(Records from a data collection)
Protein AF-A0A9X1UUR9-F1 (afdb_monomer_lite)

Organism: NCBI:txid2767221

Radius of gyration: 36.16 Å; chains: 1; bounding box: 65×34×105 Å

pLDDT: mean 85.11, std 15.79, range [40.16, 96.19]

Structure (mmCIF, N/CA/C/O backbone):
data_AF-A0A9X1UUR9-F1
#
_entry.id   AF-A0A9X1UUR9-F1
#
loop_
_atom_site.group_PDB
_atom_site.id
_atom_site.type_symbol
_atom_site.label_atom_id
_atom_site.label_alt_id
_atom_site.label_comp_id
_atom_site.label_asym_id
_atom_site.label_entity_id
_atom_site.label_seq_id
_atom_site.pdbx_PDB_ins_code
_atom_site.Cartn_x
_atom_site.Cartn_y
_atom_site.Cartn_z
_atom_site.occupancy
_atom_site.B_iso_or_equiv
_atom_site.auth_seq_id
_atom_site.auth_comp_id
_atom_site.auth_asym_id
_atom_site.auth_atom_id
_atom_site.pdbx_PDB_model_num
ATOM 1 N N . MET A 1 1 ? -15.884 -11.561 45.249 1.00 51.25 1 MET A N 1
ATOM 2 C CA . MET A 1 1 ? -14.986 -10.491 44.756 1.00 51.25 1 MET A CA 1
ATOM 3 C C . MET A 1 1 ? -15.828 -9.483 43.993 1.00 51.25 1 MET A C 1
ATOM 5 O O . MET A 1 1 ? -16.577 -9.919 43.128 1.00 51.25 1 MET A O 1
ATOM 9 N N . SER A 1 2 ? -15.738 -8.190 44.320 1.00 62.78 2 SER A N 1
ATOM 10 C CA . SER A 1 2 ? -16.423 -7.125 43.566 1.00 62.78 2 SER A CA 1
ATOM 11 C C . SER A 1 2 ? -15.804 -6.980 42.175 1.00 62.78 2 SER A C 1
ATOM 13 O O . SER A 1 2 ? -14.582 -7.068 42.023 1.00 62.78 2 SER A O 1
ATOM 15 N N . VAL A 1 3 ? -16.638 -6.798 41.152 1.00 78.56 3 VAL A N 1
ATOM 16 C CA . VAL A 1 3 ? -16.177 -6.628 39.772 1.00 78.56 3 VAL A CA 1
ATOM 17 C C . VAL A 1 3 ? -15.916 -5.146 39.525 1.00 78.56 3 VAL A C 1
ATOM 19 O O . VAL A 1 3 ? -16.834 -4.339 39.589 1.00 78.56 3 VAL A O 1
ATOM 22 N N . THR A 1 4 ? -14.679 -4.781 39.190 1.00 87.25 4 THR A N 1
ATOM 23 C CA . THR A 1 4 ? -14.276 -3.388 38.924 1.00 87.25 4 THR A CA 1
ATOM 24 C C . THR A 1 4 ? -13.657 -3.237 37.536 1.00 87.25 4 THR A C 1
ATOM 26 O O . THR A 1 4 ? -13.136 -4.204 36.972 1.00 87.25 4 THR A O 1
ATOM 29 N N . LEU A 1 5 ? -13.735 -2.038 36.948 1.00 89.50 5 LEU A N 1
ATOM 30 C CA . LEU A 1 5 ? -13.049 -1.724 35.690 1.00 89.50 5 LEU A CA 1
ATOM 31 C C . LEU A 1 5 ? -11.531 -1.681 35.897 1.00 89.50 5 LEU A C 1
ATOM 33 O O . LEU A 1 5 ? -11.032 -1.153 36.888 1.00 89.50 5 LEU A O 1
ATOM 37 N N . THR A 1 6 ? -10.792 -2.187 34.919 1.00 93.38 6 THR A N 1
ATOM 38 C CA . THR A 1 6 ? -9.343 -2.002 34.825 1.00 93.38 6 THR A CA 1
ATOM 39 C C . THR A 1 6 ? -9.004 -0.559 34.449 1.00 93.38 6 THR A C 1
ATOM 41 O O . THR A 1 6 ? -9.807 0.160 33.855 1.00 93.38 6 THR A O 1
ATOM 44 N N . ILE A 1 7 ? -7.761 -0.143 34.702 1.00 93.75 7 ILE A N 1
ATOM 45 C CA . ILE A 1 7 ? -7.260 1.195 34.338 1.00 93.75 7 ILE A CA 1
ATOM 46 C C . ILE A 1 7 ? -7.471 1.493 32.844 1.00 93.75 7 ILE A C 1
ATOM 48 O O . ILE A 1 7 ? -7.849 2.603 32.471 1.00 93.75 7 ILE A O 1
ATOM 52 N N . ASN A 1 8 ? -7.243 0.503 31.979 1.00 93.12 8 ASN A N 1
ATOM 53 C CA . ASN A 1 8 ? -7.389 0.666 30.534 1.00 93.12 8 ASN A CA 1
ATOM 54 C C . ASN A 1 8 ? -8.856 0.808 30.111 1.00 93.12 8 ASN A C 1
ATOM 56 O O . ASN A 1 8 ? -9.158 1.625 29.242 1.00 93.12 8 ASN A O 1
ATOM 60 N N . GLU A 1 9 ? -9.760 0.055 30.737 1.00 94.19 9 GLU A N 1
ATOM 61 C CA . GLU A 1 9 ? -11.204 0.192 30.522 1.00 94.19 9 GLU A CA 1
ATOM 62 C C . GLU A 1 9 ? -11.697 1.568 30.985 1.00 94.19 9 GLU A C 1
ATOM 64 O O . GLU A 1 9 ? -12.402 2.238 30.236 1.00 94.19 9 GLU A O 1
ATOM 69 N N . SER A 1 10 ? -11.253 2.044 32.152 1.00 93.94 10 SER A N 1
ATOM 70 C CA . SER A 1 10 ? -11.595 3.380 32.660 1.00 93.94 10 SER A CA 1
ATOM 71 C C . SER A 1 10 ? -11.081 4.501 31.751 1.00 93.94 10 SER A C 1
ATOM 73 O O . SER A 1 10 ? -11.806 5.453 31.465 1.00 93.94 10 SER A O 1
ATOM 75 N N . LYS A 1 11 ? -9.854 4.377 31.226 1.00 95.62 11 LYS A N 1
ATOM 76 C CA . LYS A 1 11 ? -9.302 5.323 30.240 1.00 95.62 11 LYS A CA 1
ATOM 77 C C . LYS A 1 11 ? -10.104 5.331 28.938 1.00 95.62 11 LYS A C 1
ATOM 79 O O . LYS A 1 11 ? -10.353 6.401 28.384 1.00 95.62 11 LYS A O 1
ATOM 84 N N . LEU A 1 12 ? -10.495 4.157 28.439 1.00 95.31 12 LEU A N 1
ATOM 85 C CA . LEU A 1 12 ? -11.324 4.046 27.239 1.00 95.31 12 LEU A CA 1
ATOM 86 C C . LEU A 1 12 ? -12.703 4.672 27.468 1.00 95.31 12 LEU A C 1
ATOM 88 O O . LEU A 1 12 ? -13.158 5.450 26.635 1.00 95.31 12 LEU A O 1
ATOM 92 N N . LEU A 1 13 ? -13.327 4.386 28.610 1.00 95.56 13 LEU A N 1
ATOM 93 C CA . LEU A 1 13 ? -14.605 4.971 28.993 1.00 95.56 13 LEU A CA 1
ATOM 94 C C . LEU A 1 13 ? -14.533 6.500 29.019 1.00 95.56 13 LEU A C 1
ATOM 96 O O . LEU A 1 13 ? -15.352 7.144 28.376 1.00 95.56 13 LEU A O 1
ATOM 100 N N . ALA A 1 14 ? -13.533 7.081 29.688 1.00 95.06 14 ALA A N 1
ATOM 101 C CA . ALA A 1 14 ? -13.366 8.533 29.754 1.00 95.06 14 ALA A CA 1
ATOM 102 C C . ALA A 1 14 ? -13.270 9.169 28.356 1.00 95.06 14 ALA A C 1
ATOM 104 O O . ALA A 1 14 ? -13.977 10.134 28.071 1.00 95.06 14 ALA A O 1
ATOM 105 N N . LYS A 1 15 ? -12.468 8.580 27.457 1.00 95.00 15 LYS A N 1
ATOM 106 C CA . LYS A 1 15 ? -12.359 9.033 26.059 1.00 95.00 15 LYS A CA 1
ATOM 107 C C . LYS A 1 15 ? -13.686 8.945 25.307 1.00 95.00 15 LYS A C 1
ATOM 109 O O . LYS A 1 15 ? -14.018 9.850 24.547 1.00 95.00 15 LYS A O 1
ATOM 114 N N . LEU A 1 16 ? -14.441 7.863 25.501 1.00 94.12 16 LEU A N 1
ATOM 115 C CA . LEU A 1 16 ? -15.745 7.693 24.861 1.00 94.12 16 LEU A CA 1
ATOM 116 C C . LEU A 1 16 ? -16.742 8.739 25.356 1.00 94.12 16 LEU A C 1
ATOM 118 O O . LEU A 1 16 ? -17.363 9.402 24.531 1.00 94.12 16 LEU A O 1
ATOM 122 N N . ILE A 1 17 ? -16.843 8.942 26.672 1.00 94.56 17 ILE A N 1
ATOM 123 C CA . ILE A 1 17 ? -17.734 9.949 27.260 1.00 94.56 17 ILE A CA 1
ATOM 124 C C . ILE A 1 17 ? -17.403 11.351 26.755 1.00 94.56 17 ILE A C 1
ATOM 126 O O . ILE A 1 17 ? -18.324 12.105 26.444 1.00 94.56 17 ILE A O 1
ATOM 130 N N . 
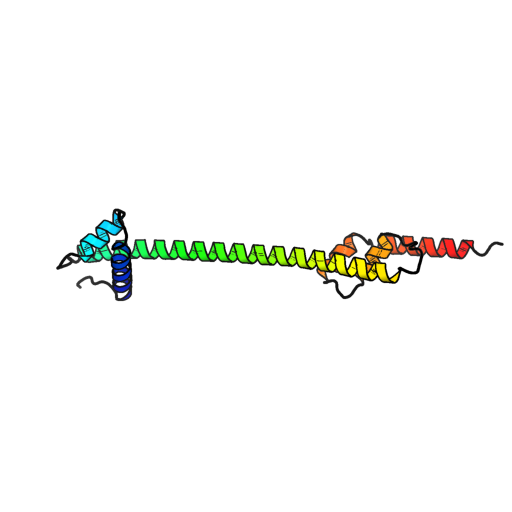ASP A 1 18 ? -16.120 11.683 26.628 1.00 94.25 18 ASP A N 1
ATOM 131 C CA . ASP A 1 18 ? -15.701 12.959 26.055 1.00 94.25 18 ASP A CA 1
ATOM 132 C C . ASP A 1 18 ? -16.147 13.085 24.589 1.00 94.25 18 ASP A C 1
ATOM 134 O O . ASP A 1 18 ? -16.851 14.027 24.240 1.00 94.25 18 ASP A O 1
ATOM 138 N N . SER A 1 19 ? -15.911 12.052 23.770 1.00 91.19 19 SER A N 1
ATOM 139 C CA . SER A 1 19 ? -16.348 12.013 22.362 1.00 91.19 19 SER A CA 1
ATOM 140 C C . SER A 1 19 ? -17.870 12.041 22.152 1.00 91.19 19 SER A C 1
ATOM 142 O O . SER A 1 19 ? -18.350 12.248 21.038 1.00 91.19 19 SER A O 1
ATOM 144 N N . PHE A 1 20 ? -18.648 11.764 23.200 1.00 92.88 20 PHE A N 1
ATOM 145 C CA . PHE A 1 20 ? -20.109 11.795 23.168 1.00 92.88 20 PHE A CA 1
ATOM 146 C C . PHE A 1 20 ? -20.685 13.182 23.461 1.00 92.88 20 PHE A C 1
ATOM 148 O O . PHE A 1 20 ? -21.907 13.336 23.388 1.00 92.88 20 PHE A O 1
ATOM 155 N N . LYS A 1 21 ? -19.860 14.157 23.864 1.00 88.62 21 LYS A N 1
ATOM 156 C CA . LYS A 1 21 ? -20.300 15.541 24.089 1.00 88.62 21 LYS A CA 1
ATOM 157 C C . LYS A 1 21 ? -20.603 16.243 22.771 1.00 88.62 21 LYS A C 1
ATOM 159 O O . LYS A 1 21 ? -21.623 16.909 22.673 1.00 88.62 21 LYS A O 1
ATOM 164 N N . ASP A 1 22 ? -19.789 15.978 21.756 1.00 85.25 22 ASP A N 1
ATOM 165 C CA . ASP A 1 22 ? -19.848 16.659 20.458 1.00 85.25 22 ASP A CA 1
ATOM 166 C C . ASP A 1 22 ? -20.790 15.973 19.452 1.00 85.25 22 ASP A C 1
ATOM 168 O O . ASP A 1 22 ? -20.722 16.222 18.250 1.00 85.25 22 ASP A O 1
ATOM 172 N N . LYS A 1 23 ? -21.638 15.044 19.913 1.00 87.12 23 LYS A N 1
ATOM 173 C CA . LYS A 1 23 ? -22.540 14.268 19.052 1.00 87.12 23 LYS A CA 1
ATOM 174 C C . LYS A 1 23 ? -24.000 14.558 19.360 1.00 87.12 23 LYS A C 1
ATOM 176 O O . LYS A 1 23 ? -24.476 14.225 20.444 1.00 87.12 23 LYS A O 1
ATOM 181 N N . ASP A 1 24 ? -24.725 15.015 18.342 1.00 81.25 24 ASP A N 1
ATOM 182 C CA . ASP A 1 24 ? -26.172 15.258 18.410 1.00 81.25 24 ASP A CA 1
ATOM 183 C C . ASP A 1 24 ? -26.982 13.972 18.623 1.00 81.25 24 ASP A C 1
ATOM 185 O O . ASP A 1 24 ? -28.023 13.977 19.280 1.00 81.25 24 ASP A O 1
ATOM 189 N N . LYS A 1 25 ? -26.508 12.844 18.075 1.00 90.00 25 LYS A N 1
ATOM 190 C CA . LYS A 1 25 ? -27.139 11.527 18.223 1.00 90.00 25 LYS A CA 1
ATOM 191 C C . LYS A 1 25 ? -26.101 10.446 18.502 1.00 90.00 25 LYS A C 1
ATOM 193 O O . LYS A 1 25 ? -25.103 10.309 17.793 1.00 90.00 25 LYS A O 1
ATOM 198 N N . LEU A 1 26 ? -26.365 9.654 19.538 1.00 91.50 26 LEU A N 1
ATOM 199 C CA . LEU A 1 26 ? -25.603 8.459 19.886 1.00 91.50 26 LEU A CA 1
ATOM 200 C C . LEU A 1 26 ? -26.360 7.218 19.415 1.00 91.50 26 LEU A C 1
ATOM 202 O O . LEU A 1 26 ? -27.587 7.214 19.384 1.00 91.50 26 LEU A O 1
ATOM 206 N N . ASN A 1 27 ? -25.626 6.163 19.066 1.00 92.81 27 ASN A N 1
ATOM 207 C CA . ASN A 1 27 ? -26.238 4.852 18.846 1.00 92.81 27 ASN A CA 1
ATOM 208 C C . ASN A 1 27 ? -26.644 4.211 20.188 1.00 92.81 27 ASN A C 1
ATOM 210 O O . ASN A 1 27 ? -26.288 4.713 21.259 1.00 92.81 27 ASN A O 1
ATOM 214 N N . ASP A 1 28 ? -27.360 3.091 20.131 1.00 93.62 28 ASP A N 1
ATOM 215 C CA . ASP A 1 28 ? -27.908 2.427 21.320 1.00 93.62 28 ASP A CA 1
ATOM 216 C C . ASP A 1 28 ? -26.820 1.979 22.305 1.00 93.62 28 ASP A C 1
ATOM 218 O O . ASP A 1 28 ? -26.935 2.199 23.513 1.00 93.62 28 ASP A O 1
ATOM 222 N N . GLU A 1 29 ? -25.715 1.420 21.802 1.00 92.88 29 GLU A N 1
ATOM 223 C CA . GLU A 1 29 ? -24.577 1.002 22.628 1.00 92.88 29 GLU A CA 1
ATOM 224 C C . GLU A 1 29 ? -23.923 2.201 23.336 1.00 92.88 29 GLU A C 1
ATOM 226 O O . GLU A 1 29 ? -23.629 2.145 24.528 1.00 92.88 29 GLU A O 1
ATOM 231 N N . HIS A 1 30 ? -23.721 3.315 22.629 1.00 94.38 30 HIS A N 1
ATOM 232 C CA . HIS A 1 30 ? -23.109 4.539 23.159 1.00 94.38 30 HIS A CA 1
ATOM 233 C C . HIS A 1 30 ? -24.036 5.254 24.142 1.00 94.38 30 HIS A C 1
ATOM 235 O O . HIS A 1 30 ? -23.577 5.749 25.173 1.00 94.38 30 HIS A O 1
ATOM 241 N N . THR A 1 31 ? -25.341 5.247 23.874 1.00 94.38 31 THR A N 1
ATOM 242 C CA . THR A 1 31 ? -26.370 5.734 24.801 1.00 94.38 31 THR A CA 1
ATOM 243 C C . THR A 1 31 ? -26.334 4.939 26.101 1.00 94.38 31 THR A C 1
ATOM 245 O O . THR A 1 31 ? -26.323 5.519 27.187 1.00 94.38 31 THR A O 1
ATOM 248 N N . LEU A 1 32 ? -26.226 3.615 25.999 1.00 94.56 32 LEU A N 1
ATOM 249 C CA . LEU A 1 32 ? -26.141 2.719 27.143 1.00 94.56 32 LEU A CA 1
ATOM 250 C C . LEU A 1 32 ? -24.841 2.903 27.942 1.00 94.56 32 LEU A C 1
ATOM 252 O O . LEU A 1 32 ? -24.895 2.960 29.170 1.00 94.56 32 LEU A O 1
ATOM 256 N N . ILE A 1 33 ? -23.690 3.066 27.278 1.00 95.19 33 ILE A N 1
ATOM 257 C CA . ILE A 1 33 ? -22.417 3.403 27.941 1.00 95.19 33 ILE A CA 1
ATOM 258 C C . ILE A 1 33 ? -22.551 4.724 28.715 1.00 95.19 33 ILE A C 1
ATOM 260 O O . ILE A 1 33 ? -22.184 4.784 29.888 1.00 95.19 33 ILE A O 1
ATOM 264 N N . LYS A 1 34 ? -23.119 5.765 28.088 1.00 93.88 34 LYS A N 1
ATOM 265 C CA . LYS A 1 34 ? -23.325 7.088 28.704 1.00 93.88 34 LYS A CA 1
ATOM 266 C C . LYS A 1 34 ? -24.312 7.044 29.874 1.00 93.88 34 LYS A C 1
ATOM 268 O O . LYS A 1 34 ? -24.140 7.773 30.846 1.00 93.88 34 LYS A O 1
ATOM 273 N N . ALA A 1 35 ? -25.348 6.210 29.794 1.00 93.44 35 ALA A N 1
ATOM 274 C CA . ALA A 1 35 ? -26.304 6.019 30.881 1.00 93.44 35 ALA A CA 1
ATOM 275 C C . ALA A 1 35 ? -25.658 5.305 32.077 1.00 93.44 35 ALA A C 1
ATOM 277 O O . ALA A 1 35 ? -25.805 5.755 33.212 1.00 93.44 35 ALA A O 1
ATOM 278 N N . LEU A 1 36 ? -24.894 4.235 31.827 1.00 93.25 36 LEU A N 1
ATOM 279 C CA . LEU A 1 36 ? -24.172 3.506 32.873 1.00 93.25 36 LEU A CA 1
ATOM 280 C C . LEU A 1 36 ? -23.107 4.385 33.538 1.00 93.25 36 LEU A C 1
ATOM 282 O O . LEU A 1 36 ? -23.019 4.398 34.759 1.00 93.25 36 LEU A O 1
ATOM 286 N N . SER A 1 37 ? -22.359 5.189 32.778 1.00 91.06 37 SER A N 1
ATOM 287 C CA . SER A 1 37 ? -21.309 6.054 33.338 1.00 91.06 37 SER A CA 1
ATOM 288 C C . SER A 1 37 ? -21.830 7.175 34.244 1.00 91.06 37 SER A C 1
ATOM 290 O O . SER A 1 37 ? -21.045 7.782 34.963 1.00 91.06 37 SER A O 1
ATOM 292 N N . LYS A 1 38 ? -23.125 7.502 34.167 1.00 91.25 38 LYS A N 1
ATOM 293 C CA . LYS A 1 38 ? -23.767 8.543 34.984 1.00 91.25 38 LYS A CA 1
ATOM 294 C C . LYS A 1 38 ? -24.354 8.012 36.291 1.00 91.25 38 LYS A C 1
ATOM 296 O O . LYS A 1 38 ? -24.761 8.814 37.128 1.00 91.25 38 LYS A O 1
ATOM 301 N N . LYS A 1 39 ? -24.441 6.690 36.467 1.00 90.56 39 LYS A N 1
ATOM 302 C CA . LYS A 1 39 ? -24.952 6.105 37.709 1.00 90.56 39 LYS A CA 1
ATOM 303 C C . LYS A 1 39 ? -23.999 6.437 38.860 1.00 90.56 39 LYS A C 1
ATOM 305 O O . LYS A 1 39 ? -22.802 6.191 38.762 1.00 90.56 39 LYS A O 1
ATOM 310 N N . SER A 1 40 ? -24.544 6.960 39.957 1.00 82.44 40 SER A N 1
ATOM 311 C CA . SER A 1 40 ? -23.785 7.273 41.177 1.00 82.44 40 SER A CA 1
ATOM 312 C C . SER A 1 40 ? -23.204 6.027 41.851 1.00 82.44 40 SER A C 1
ATOM 314 O O . SER A 1 40 ? -22.163 6.102 42.495 1.00 82.44 40 SER A O 1
ATOM 316 N N . SER A 1 41 ? -23.857 4.876 41.676 1.00 86.12 41 SER A N 1
ATOM 317 C CA . SER A 1 41 ? -23.364 3.564 42.091 1.00 86.12 41 SER A CA 1
ATOM 318 C C . SER A 1 41 ? -23.618 2.532 40.991 1.00 86.12 41 SER A C 1
ATOM 320 O O . SER A 1 41 ? -24.678 2.516 40.362 1.00 86.12 41 SER A O 1
ATOM 322 N N . LEU A 1 42 ? -22.623 1.682 40.732 1.00 89.19 42 LEU A N 1
ATOM 323 C CA . LEU A 1 42 ? -22.711 0.596 39.757 1.00 89.19 42 LEU A CA 1
ATOM 324 C C . LEU A 1 42 ? -22.837 -0.732 40.495 1.00 89.19 42 LEU A C 1
ATOM 326 O O . LEU A 1 42 ? -22.006 -1.051 41.343 1.00 89.19 42 LEU A O 1
ATOM 330 N N . SER A 1 43 ? -23.852 -1.520 40.144 1.00 92.06 43 SER A N 1
ATOM 331 C CA . SER A 1 43 ? -23.930 -2.917 40.579 1.00 92.06 43 SER A CA 1
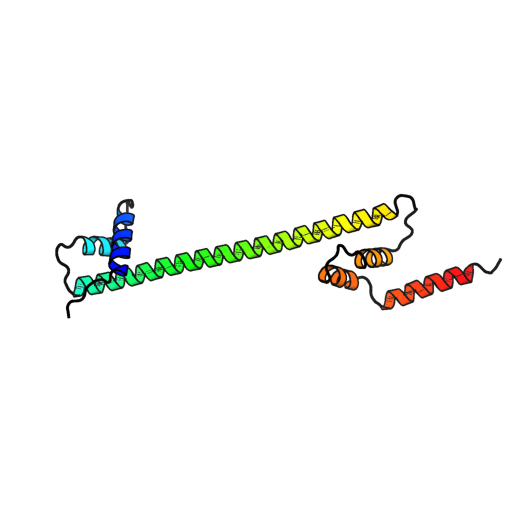ATOM 332 C C . SER A 1 43 ? -22.874 -3.772 39.867 1.00 92.06 43 SER A C 1
ATOM 334 O O . SER A 1 43 ? -22.420 -3.426 38.775 1.00 92.06 43 SER A O 1
ATOM 336 N N . ASP A 1 44 ? -22.535 -4.946 40.411 1.00 91.38 44 ASP A N 1
ATOM 337 C CA . ASP A 1 44 ? -21.637 -5.895 39.726 1.00 91.38 44 ASP A CA 1
ATOM 338 C C . ASP A 1 44 ? -22.156 -6.272 38.321 1.00 91.38 44 ASP A C 1
ATOM 340 O O . ASP A 1 44 ? -21.371 -6.502 37.398 1.00 91.38 44 ASP A O 1
ATOM 344 N N . SER A 1 45 ? -23.482 -6.302 38.132 1.00 92.69 45 SER A N 1
ATOM 345 C CA . SER A 1 45 ? -24.117 -6.514 36.823 1.00 92.69 
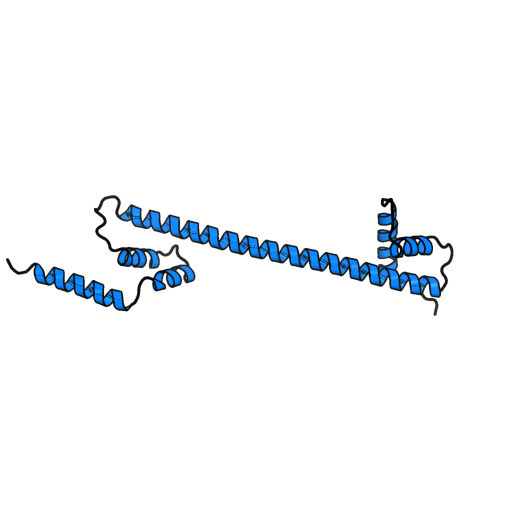45 SER A CA 1
ATOM 346 C C . SER A 1 45 ? -23.861 -5.344 35.869 1.00 92.69 45 SER A C 1
ATOM 348 O O . SER A 1 45 ? -23.474 -5.554 34.716 1.00 92.69 45 SER A O 1
ATOM 350 N N . ASP A 1 46 ? -23.995 -4.106 36.358 1.00 93.50 46 ASP A N 1
ATOM 351 C CA . ASP A 1 46 ? -23.697 -2.905 35.577 1.00 93.50 46 ASP A CA 1
ATOM 352 C C . ASP A 1 46 ? -22.227 -2.866 35.150 1.00 93.50 46 ASP A C 1
ATOM 354 O O . ASP A 1 46 ? -21.935 -2.569 33.990 1.00 93.50 46 ASP A O 1
ATOM 358 N N . VAL A 1 47 ? -21.298 -3.225 36.046 1.00 93.19 47 VAL A N 1
ATOM 359 C CA . VAL A 1 47 ? -19.869 -3.271 35.708 1.00 93.19 47 VAL A CA 1
ATOM 360 C C . VAL A 1 47 ? -19.586 -4.352 34.666 1.00 93.19 47 VAL A C 1
ATOM 362 O O . VAL A 1 47 ? -18.877 -4.084 33.695 1.00 93.19 47 VAL A O 1
ATOM 365 N N . LYS A 1 48 ? -20.165 -5.554 34.796 1.00 94.31 48 LYS A N 1
ATOM 366 C CA . LYS A 1 48 ? -20.031 -6.615 33.779 1.00 94.31 48 LYS A CA 1
ATOM 367 C C . LYS A 1 48 ? -20.551 -6.161 32.413 1.00 94.31 48 LYS A C 1
ATOM 369 O O . LYS A 1 48 ? -19.879 -6.365 31.402 1.00 94.31 48 LYS A O 1
ATOM 374 N N . LYS A 1 49 ? -21.713 -5.506 32.383 1.00 95.06 49 LYS A N 1
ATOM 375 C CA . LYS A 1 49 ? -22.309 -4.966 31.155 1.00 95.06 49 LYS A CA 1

**Directions for this task:** Which lines run from the one holding "ATOM 114 N N" through the one holding "ATOM 118 O O" in the records above? Repeat them exactly, both included, and nothing more.

**Your response:**
ATOM 114 N N . LEU A 1 16 ? -14.441 7.863 25.501 1.00 94.12 16 LEU A N 1
ATOM 115 C CA . LEU A 1 16 ? -15.745 7.693 24.861 1.00 94.12 16 LEU A CA 1
ATOM 116 C C . LEU A 1 16 ? -16.742 8.739 25.356 1.00 94.12 16 LEU A C 1
ATOM 118 O O . LEU A 1 16 ? -17.363 9.402 24.531 1.00 94.12 16 LEU A O 1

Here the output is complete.